Executive coaching for school leaders increases student achievement and learning by helping school leaders become more successful, implementing change in their schools and lasting long enough to ensure that constructive change actually occurs. Without forward movement, the school will retreat. Given the state of many schools, withdrawing is a disaster. In any school, no matter how good it is, change is very important for learning, which is a matter of school home.
School CEOs – principals, directors, executive directors – have complex jobs and many demands.
In the end, they are responsible for all aspects of school operations. From student achievement and curriculum to finance and facilities, the principal is responsible. That’s where the responsibility stops, regardless of school resources or practicality of purpose.
It’s no surprise that the average tenure of a private school head is 4.5 years. Public school principal tenure is about the same – 5 years for elementary school principals, 4.5 years for middle school principals and 3.5 years for high school principals.

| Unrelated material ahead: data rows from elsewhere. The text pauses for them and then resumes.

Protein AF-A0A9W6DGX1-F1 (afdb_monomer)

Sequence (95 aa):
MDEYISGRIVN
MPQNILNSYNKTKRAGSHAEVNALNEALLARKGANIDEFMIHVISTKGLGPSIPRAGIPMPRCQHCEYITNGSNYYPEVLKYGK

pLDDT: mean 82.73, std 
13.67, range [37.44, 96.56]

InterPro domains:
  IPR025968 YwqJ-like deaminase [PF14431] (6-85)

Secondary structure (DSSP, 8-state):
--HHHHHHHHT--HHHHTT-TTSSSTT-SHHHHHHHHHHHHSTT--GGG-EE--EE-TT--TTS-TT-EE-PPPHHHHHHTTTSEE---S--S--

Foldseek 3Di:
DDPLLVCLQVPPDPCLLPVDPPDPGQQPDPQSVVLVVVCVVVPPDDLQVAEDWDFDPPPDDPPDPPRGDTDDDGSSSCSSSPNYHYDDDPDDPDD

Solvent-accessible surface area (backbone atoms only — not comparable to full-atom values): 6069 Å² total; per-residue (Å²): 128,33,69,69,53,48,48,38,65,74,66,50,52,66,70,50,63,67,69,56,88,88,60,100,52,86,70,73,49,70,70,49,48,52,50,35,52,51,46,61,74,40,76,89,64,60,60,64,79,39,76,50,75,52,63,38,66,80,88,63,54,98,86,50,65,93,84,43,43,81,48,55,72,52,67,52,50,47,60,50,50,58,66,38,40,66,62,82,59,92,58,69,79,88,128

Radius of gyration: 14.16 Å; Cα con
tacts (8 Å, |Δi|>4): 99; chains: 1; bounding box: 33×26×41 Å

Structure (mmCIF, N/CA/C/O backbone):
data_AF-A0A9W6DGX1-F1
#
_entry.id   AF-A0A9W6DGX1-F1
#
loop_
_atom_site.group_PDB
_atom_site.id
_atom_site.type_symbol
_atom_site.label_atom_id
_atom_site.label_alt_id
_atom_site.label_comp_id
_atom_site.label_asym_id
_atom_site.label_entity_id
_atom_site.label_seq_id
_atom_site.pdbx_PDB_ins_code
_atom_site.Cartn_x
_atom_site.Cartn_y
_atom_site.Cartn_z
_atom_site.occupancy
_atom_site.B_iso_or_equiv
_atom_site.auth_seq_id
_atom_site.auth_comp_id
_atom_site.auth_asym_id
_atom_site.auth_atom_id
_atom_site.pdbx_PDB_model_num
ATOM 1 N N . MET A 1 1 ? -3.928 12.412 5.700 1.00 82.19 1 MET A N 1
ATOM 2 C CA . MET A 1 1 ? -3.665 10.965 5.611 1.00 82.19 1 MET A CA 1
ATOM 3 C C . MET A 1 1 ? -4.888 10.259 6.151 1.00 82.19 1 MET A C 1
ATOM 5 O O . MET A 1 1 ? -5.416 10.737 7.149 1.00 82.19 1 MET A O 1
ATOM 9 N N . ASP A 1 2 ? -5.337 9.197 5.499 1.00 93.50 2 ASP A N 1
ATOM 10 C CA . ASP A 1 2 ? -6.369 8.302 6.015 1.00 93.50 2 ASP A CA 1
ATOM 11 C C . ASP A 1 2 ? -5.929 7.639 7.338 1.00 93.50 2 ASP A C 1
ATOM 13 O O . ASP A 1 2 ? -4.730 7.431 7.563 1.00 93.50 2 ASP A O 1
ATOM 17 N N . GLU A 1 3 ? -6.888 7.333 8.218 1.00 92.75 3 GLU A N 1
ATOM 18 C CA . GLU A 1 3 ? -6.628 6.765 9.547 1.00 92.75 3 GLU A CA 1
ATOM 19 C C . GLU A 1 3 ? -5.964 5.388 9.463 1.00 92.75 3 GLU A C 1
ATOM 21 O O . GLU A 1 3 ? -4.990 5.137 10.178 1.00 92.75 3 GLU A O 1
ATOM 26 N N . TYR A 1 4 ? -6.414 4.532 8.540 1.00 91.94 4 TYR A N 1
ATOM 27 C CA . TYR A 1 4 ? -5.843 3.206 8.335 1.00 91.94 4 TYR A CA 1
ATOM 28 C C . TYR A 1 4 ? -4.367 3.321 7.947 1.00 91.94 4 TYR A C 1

One doesn’t need to be an organizational rocket scientist to know that :
- A leader’s first year on the job is mostly about learning the culture and operations, building relationships, and determining what and how to change.
- In the second year, school leaders might have ideas to make some changes. In the best-case scenario, the faculty joins to make changes at the end of the second year.
- In the third year, change begins to take place.
- In year four, if the change is going well – which is rare – real progress begins.
The data show that most school leaders are on their way out the door when real change is just beginning.
This cycle is repeated thousands and thousands of times at the expense of students and learning.
It doesn’t need to be like this. Schools can support leaders, extend their working lives and increase their success with executive coaching. Executive coaching helps school leaders understand their new school landscape faster, increase self-awareness, build relationships, identify areas that need to be improved, and develop action plans to improve personal and leadership effectiveness. Coaching deepens understanding of the strengths and areas for improvement. In addition to strengthening leadership, executive coaching helps leaders avoid problems.
Executive Training
Through executive training, leaders gain insight into their own behavior and how to change it to achieve their goals. Most school leaders, despite their obvious successes, have behaviors that prevent success. These behaviors in school leadership roles, which are highly political, can quickly create a downward slope that is very hard to reverse. Talking confidentially with a coach outside the school helps leaders reflect constructively and creatively to solve complex problems and make behavioral changes that lead to greater success.
Coaches have no agenda other than to help clients be successful. School leader clients are successful when they help students learn. Creating an engaging, challenging and rewarding learning environment for students is one of the most difficult jobs in the world. This is far more difficult than being a quarterback or company executive, and they don’t incur costs when it comes to training.